▸ **Dataset content**
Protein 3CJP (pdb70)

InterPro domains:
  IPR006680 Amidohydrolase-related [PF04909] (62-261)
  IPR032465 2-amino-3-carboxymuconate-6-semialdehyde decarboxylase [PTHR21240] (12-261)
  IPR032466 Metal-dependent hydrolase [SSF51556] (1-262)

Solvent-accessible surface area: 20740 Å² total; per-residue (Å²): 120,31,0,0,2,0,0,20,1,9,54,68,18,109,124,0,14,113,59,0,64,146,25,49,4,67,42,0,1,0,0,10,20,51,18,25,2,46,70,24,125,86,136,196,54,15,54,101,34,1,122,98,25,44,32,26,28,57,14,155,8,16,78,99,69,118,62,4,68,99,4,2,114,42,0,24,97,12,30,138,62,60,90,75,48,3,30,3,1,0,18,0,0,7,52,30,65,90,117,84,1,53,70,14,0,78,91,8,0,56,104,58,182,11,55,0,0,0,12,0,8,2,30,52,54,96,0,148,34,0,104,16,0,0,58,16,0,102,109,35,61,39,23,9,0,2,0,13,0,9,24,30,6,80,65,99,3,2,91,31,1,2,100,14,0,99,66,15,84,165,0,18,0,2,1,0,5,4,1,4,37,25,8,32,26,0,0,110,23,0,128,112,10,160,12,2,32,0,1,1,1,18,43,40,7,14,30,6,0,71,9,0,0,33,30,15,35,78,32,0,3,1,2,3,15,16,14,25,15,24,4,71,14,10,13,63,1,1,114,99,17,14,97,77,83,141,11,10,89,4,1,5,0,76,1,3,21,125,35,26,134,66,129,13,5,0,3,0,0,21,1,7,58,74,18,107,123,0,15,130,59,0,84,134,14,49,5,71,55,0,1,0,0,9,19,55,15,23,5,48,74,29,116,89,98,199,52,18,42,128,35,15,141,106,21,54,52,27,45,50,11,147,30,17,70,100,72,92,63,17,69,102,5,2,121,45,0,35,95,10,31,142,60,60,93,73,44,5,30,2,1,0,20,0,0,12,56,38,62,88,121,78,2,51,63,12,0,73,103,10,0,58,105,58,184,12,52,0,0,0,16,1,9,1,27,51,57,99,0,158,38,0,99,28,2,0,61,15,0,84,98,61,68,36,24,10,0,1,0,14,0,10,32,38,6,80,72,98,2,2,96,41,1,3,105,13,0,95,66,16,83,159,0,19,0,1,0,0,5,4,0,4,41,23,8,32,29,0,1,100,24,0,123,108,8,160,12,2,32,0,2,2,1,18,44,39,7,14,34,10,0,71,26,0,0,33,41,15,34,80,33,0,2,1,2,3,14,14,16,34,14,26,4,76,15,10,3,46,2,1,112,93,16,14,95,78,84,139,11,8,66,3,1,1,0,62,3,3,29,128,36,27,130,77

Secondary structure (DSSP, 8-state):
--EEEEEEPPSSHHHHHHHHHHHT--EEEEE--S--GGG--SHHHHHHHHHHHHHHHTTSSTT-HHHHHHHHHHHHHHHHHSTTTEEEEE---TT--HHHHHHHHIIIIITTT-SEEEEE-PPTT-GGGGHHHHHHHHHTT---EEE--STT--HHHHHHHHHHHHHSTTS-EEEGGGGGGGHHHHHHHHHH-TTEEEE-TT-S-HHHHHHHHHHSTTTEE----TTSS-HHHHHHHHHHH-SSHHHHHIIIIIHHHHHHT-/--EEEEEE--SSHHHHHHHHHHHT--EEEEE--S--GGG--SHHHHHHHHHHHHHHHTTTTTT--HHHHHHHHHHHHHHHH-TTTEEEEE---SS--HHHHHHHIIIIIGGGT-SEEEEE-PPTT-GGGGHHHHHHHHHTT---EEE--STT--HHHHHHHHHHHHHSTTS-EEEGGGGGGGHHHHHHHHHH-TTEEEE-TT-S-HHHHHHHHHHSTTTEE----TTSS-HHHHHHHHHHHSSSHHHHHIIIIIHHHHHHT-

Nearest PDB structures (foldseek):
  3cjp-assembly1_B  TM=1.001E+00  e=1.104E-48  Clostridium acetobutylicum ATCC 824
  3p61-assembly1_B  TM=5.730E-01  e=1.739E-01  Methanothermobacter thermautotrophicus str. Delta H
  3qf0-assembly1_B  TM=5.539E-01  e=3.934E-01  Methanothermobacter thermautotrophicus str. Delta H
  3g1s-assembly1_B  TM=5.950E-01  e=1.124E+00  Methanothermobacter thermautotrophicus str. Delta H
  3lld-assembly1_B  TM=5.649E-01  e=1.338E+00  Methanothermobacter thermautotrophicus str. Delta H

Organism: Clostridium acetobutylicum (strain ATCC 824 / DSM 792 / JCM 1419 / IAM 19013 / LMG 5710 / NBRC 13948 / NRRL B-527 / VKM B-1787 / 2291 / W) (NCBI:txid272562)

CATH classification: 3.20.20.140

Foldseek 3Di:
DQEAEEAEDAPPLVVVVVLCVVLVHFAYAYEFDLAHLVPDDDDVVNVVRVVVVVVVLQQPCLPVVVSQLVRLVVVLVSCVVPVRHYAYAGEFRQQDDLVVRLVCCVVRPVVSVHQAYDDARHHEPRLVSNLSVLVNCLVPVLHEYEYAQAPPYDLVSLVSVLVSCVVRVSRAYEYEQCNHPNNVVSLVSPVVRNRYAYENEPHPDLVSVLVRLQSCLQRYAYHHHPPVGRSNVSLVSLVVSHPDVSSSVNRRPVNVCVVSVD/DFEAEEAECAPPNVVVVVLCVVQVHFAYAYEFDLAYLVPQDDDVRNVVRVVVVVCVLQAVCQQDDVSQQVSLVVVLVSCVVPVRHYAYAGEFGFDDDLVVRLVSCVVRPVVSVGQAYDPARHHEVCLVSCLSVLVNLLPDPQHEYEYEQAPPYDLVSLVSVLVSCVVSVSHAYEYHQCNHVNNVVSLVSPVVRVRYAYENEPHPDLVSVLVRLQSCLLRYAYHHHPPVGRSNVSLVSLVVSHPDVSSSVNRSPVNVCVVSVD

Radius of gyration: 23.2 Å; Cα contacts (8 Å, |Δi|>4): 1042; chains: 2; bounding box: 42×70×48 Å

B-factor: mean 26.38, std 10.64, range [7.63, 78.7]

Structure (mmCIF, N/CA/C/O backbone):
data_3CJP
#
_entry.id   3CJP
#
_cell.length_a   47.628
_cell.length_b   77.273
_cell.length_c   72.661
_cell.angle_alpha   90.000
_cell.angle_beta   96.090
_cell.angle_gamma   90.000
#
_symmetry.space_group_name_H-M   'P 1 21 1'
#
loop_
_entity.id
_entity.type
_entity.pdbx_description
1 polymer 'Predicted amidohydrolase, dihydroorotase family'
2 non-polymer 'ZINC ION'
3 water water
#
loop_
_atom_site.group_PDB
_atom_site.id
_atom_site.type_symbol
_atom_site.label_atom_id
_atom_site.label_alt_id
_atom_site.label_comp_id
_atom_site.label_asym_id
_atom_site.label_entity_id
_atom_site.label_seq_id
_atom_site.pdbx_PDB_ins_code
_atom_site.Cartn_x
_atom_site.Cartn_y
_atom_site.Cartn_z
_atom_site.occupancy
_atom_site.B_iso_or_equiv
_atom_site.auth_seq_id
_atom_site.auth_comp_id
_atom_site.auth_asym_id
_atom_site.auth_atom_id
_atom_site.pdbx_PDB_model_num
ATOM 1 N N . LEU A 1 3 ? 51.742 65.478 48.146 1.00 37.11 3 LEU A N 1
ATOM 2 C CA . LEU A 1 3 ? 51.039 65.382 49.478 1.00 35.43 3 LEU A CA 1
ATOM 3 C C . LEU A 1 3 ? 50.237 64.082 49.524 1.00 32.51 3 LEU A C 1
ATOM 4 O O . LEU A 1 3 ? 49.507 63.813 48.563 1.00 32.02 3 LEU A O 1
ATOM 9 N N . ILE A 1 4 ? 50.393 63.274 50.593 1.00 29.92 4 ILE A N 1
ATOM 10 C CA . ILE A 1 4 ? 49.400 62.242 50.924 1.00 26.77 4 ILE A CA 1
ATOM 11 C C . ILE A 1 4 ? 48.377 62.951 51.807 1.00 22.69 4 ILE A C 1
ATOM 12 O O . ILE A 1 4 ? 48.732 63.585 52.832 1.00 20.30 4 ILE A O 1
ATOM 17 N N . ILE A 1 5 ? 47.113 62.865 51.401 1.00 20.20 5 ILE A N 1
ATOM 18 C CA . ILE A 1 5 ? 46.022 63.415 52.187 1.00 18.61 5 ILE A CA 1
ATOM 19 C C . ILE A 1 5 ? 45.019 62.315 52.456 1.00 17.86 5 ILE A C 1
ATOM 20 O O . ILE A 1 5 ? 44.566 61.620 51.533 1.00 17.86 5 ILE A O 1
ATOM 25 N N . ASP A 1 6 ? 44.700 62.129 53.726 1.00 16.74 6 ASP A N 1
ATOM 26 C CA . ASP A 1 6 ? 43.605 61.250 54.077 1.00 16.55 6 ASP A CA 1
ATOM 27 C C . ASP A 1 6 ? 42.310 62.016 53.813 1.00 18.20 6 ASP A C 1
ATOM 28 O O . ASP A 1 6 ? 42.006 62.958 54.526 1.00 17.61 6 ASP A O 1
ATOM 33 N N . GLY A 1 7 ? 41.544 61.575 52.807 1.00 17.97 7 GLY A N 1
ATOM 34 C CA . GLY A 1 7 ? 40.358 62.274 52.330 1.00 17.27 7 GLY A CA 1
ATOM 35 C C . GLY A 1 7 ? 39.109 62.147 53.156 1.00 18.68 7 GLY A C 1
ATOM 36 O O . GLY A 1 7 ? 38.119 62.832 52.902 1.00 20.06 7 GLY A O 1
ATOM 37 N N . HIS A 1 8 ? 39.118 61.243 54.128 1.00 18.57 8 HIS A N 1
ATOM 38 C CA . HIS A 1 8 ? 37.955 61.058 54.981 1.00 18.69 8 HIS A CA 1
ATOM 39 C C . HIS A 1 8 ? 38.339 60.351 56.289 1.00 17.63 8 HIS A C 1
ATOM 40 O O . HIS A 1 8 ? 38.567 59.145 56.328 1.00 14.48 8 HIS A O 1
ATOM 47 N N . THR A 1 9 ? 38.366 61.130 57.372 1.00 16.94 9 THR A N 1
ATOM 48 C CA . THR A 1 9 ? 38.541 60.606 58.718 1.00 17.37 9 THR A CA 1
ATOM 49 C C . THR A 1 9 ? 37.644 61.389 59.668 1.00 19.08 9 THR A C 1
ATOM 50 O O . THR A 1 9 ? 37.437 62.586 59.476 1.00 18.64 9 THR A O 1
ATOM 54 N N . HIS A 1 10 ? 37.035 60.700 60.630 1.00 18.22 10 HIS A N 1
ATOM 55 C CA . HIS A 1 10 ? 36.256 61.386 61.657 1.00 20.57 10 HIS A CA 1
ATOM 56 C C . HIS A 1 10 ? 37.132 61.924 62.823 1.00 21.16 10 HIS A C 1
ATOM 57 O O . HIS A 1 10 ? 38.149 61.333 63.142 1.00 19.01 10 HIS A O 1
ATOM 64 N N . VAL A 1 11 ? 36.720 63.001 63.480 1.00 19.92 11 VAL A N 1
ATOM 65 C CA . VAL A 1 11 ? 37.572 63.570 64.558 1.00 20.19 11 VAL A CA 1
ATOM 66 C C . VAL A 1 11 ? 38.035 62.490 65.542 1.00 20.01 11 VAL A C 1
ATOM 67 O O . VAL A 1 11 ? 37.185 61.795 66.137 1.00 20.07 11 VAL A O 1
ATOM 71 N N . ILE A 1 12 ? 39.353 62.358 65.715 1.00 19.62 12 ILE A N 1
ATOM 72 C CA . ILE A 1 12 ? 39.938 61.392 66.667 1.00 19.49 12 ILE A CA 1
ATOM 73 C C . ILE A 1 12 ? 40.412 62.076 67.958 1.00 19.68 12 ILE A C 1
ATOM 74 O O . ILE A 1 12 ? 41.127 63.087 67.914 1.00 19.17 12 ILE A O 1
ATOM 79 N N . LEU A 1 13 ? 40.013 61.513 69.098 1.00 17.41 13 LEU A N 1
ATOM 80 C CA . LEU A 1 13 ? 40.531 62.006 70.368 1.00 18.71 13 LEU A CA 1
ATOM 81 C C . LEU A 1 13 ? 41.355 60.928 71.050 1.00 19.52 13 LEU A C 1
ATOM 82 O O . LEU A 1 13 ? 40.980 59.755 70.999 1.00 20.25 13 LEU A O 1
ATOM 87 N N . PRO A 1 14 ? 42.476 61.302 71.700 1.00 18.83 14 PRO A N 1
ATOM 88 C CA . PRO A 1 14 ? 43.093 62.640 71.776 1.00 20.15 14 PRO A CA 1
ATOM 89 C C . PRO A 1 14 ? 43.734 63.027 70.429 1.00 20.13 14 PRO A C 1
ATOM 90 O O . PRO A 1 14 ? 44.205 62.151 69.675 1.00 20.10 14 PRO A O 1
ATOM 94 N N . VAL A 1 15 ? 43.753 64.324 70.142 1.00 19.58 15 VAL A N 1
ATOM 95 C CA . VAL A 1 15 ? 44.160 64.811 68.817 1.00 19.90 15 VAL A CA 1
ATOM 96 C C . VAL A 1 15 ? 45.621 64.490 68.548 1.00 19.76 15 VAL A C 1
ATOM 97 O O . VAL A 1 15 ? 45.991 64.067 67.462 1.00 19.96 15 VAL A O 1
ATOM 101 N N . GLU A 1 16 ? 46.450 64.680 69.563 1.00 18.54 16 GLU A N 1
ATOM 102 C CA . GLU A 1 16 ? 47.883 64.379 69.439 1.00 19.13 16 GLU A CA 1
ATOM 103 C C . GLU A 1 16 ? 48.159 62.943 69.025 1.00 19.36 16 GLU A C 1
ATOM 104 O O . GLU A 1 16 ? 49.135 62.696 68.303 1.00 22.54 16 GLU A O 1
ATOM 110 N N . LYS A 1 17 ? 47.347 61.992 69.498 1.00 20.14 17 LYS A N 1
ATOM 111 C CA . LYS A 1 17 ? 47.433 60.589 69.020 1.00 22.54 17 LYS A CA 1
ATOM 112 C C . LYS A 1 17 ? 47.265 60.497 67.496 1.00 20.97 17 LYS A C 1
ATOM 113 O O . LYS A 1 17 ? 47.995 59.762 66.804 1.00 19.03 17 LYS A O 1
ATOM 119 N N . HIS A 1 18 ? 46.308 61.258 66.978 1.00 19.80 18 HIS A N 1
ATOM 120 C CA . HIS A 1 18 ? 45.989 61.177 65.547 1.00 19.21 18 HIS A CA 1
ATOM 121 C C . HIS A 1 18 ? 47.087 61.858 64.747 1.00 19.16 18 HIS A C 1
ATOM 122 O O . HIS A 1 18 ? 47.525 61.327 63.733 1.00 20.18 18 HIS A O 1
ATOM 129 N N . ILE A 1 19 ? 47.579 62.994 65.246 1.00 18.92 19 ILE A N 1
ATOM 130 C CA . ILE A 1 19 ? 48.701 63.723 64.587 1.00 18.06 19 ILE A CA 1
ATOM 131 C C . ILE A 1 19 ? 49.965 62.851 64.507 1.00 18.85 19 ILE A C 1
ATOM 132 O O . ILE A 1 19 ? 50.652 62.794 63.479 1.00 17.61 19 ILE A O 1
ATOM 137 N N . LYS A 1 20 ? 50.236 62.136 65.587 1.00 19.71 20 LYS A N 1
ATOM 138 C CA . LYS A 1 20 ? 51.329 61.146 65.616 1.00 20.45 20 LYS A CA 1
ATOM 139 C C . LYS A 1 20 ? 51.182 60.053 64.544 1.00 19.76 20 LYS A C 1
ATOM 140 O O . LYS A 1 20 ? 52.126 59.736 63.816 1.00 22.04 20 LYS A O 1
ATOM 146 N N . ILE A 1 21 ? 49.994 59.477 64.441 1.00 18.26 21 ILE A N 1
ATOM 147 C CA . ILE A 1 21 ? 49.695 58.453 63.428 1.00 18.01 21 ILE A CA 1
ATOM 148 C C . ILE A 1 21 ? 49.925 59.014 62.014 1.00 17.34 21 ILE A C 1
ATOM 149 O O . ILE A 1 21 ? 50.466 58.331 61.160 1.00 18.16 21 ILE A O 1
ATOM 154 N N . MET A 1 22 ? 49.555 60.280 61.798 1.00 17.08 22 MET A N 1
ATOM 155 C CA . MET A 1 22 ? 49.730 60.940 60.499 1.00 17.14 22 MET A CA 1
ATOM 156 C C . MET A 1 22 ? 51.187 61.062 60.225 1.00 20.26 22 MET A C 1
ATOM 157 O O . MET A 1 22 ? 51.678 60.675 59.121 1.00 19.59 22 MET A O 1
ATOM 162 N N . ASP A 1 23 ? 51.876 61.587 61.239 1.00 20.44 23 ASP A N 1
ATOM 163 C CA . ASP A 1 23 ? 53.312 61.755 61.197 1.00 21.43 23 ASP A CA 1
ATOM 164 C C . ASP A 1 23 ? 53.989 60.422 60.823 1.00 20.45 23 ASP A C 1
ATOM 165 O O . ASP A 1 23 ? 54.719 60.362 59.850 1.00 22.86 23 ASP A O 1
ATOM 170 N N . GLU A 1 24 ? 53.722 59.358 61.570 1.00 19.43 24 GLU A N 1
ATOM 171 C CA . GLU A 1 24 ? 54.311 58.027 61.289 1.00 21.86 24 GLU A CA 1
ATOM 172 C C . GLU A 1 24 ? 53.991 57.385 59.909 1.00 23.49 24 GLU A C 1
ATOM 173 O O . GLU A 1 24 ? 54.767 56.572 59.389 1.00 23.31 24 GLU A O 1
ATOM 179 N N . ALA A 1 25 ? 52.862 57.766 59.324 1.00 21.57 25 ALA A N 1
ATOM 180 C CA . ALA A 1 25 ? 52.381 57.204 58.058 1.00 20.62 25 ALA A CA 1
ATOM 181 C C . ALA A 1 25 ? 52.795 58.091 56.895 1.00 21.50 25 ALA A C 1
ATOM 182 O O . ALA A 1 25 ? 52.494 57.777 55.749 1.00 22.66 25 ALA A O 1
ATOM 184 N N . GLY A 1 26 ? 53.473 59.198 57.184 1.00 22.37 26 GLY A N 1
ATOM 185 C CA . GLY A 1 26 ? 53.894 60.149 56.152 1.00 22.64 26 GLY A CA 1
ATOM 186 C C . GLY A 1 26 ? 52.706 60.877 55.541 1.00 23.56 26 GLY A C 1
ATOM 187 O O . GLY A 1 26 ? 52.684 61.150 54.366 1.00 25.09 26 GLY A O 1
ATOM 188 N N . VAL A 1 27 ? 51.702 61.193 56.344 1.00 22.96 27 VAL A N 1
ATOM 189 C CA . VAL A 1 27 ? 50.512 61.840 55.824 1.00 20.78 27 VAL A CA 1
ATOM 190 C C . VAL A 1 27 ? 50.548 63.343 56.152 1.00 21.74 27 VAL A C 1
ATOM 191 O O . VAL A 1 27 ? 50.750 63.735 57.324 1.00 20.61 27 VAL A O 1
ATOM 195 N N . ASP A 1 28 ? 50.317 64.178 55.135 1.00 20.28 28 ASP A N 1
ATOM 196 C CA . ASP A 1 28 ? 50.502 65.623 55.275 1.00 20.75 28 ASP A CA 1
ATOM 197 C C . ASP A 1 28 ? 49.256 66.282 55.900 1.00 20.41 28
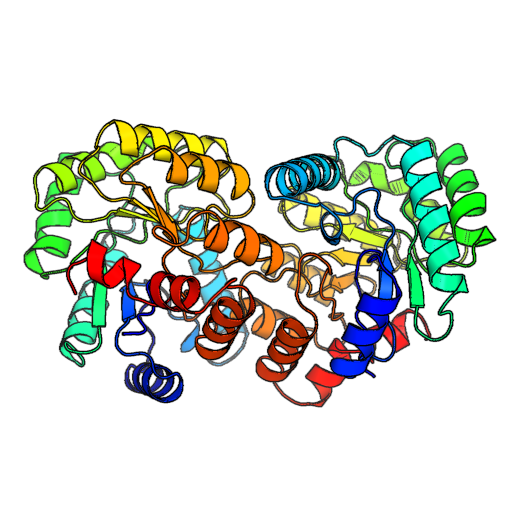 ASP A C 1
ATOM 198 O O . ASP A 1 28 ? 49.378 67.103 56.820 1.00 19.27 28 ASP A O 1
ATOM 203 N N . LYS A 1 29 ? 48.074 65.886 55.436 1.00 19.76 29 LYS A N 1
ATOM 204 C CA . LYS A 1 29 ? 46.794 66.471 55.879 1.00 19.22 29 LYS A CA 1
ATOM 205 C C . LYS A 1 29 ? 45.693 65.426 55.922 1.00 18.22 29 LYS A C 1
ATOM 206 O O . LYS A 1 29 ? 45.719 64.393 55.192 1.00 16.70 29 LYS A O 1
ATOM 212 N N . THR A 1 30 ? 44.661 65.737 56.699 1.00 17.62 30 THR A N 1
ATOM 213 C CA . THR A 1 30 ? 43.459 64.917 56.717 1.00 18.50 30 THR A CA 1
ATOM 214 C C . THR A 1 30 ? 42.262 65.837 56.552 1.00 18.41 30 THR A C 1
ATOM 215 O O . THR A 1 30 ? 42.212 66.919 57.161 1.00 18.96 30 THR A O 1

▸ **What is expected**
Leaving out the pictures, please output the lines in the entries above from the one with "ATOM 171 C CA" through the one with "ATOM 212 N N", exactly as they are.

▸ **Answer area**
ATOM 171 C CA . GLU A 1 24 ? 54.311 58.027 61.289 1.00 21.86 24 GLU A CA 1
ATOM 172 C C . GLU A 1 24 ? 53.991 57.385 59.909 1.00 23.49 24 GLU A C 1
ATOM 173 O O . GLU A 1 24 ? 54.767 56.572 59.389 1.00 23.31 24 GLU A O 1
ATOM 179 N N . ALA A 1 25 ? 52.862 57.766 59.324 1.00 21.57 25 ALA A N 1
ATOM 180 C CA . ALA A 1 25 ? 52.381 57.204 58.058 1.00 20.62 25 ALA A CA 1
ATOM 181 C C . ALA A 1 25 ? 52.795 58.091 56.895 1.00 21.50 25 ALA A C 1
ATOM 182 O O . ALA A 1 25 ? 52.494 57.777 55.749 1.00 22.66 25 ALA A O 1
ATOM 184 N N . GLY A 1 26 ? 53.473 59.198 57.184 1.00 22.37 26 GLY A N 1
ATOM 185 C CA . GLY A 1 26 ? 53.894 60.149 56.152 1.00 22.64 26 GLY A CA 1
ATOM 186 C C . GLY A 1 26 ? 52.706 60.877 55.541 1.00 23.56 26 GLY A C 1
ATOM 187 O O . GLY A 1 26 ? 52.684 61.150 54.366 1.00 25.09 26 GLY A O 1
ATOM 188 N N . VAL A 1 27 ? 51.702 61.193 56.344 1.00 22.96 27 VAL A N 1
ATOM 189 C CA . VAL A 1 27 ? 50.512 61.840 55.824 1.00 20.78 27 VAL A CA 1
ATOM 190 C C . VAL A 1 27 ? 50.548 63.343 56.152 1.00 21.74 27 VAL A C 1
ATOM 191 O O . VAL A 1 27 ? 50.750 63.735 57.324 1.00 20.61 27 VAL A O 1
ATOM 195 N N . ASP A 1 28 ? 50.317 64.178 55.135 1.00 20.28 28 ASP A N 1
ATOM 196 C CA . ASP A 1 28 ? 50.502 65.623 55.275 1.00 20.75 28 ASP A CA 1
ATOM 197 C C . ASP A 1 28 ? 49.256 66.282 55.900 1.00 20.41 28
 ASP A C 1
ATOM 198 O O . ASP A 1 28 ? 49.378 67.103 56.820 1.00 19.27 28 ASP A O 1
ATOM 203 N N . LYS A 1 29 ? 48.074 65.886 55.436 1.00 19.76 29 LYS A N 1
ATOM 204 C CA . LYS A 1 29 ? 46.794 66.471 55.879 1.00 19.22 29 LYS A CA 1
ATOM 205 C C . LYS A 1 29 ? 45.693 65.426 55.922 1.00 18.22 29 LYS A C 1
ATOM 206 O O . LYS A 1 29 ? 45.719 64.393 55.192 1.00 16.70 29 LYS A O 1
ATOM 212 N N . THR A 1 30 ? 44.661 65.737 56.699 1.00 17.62 30 THR A N 1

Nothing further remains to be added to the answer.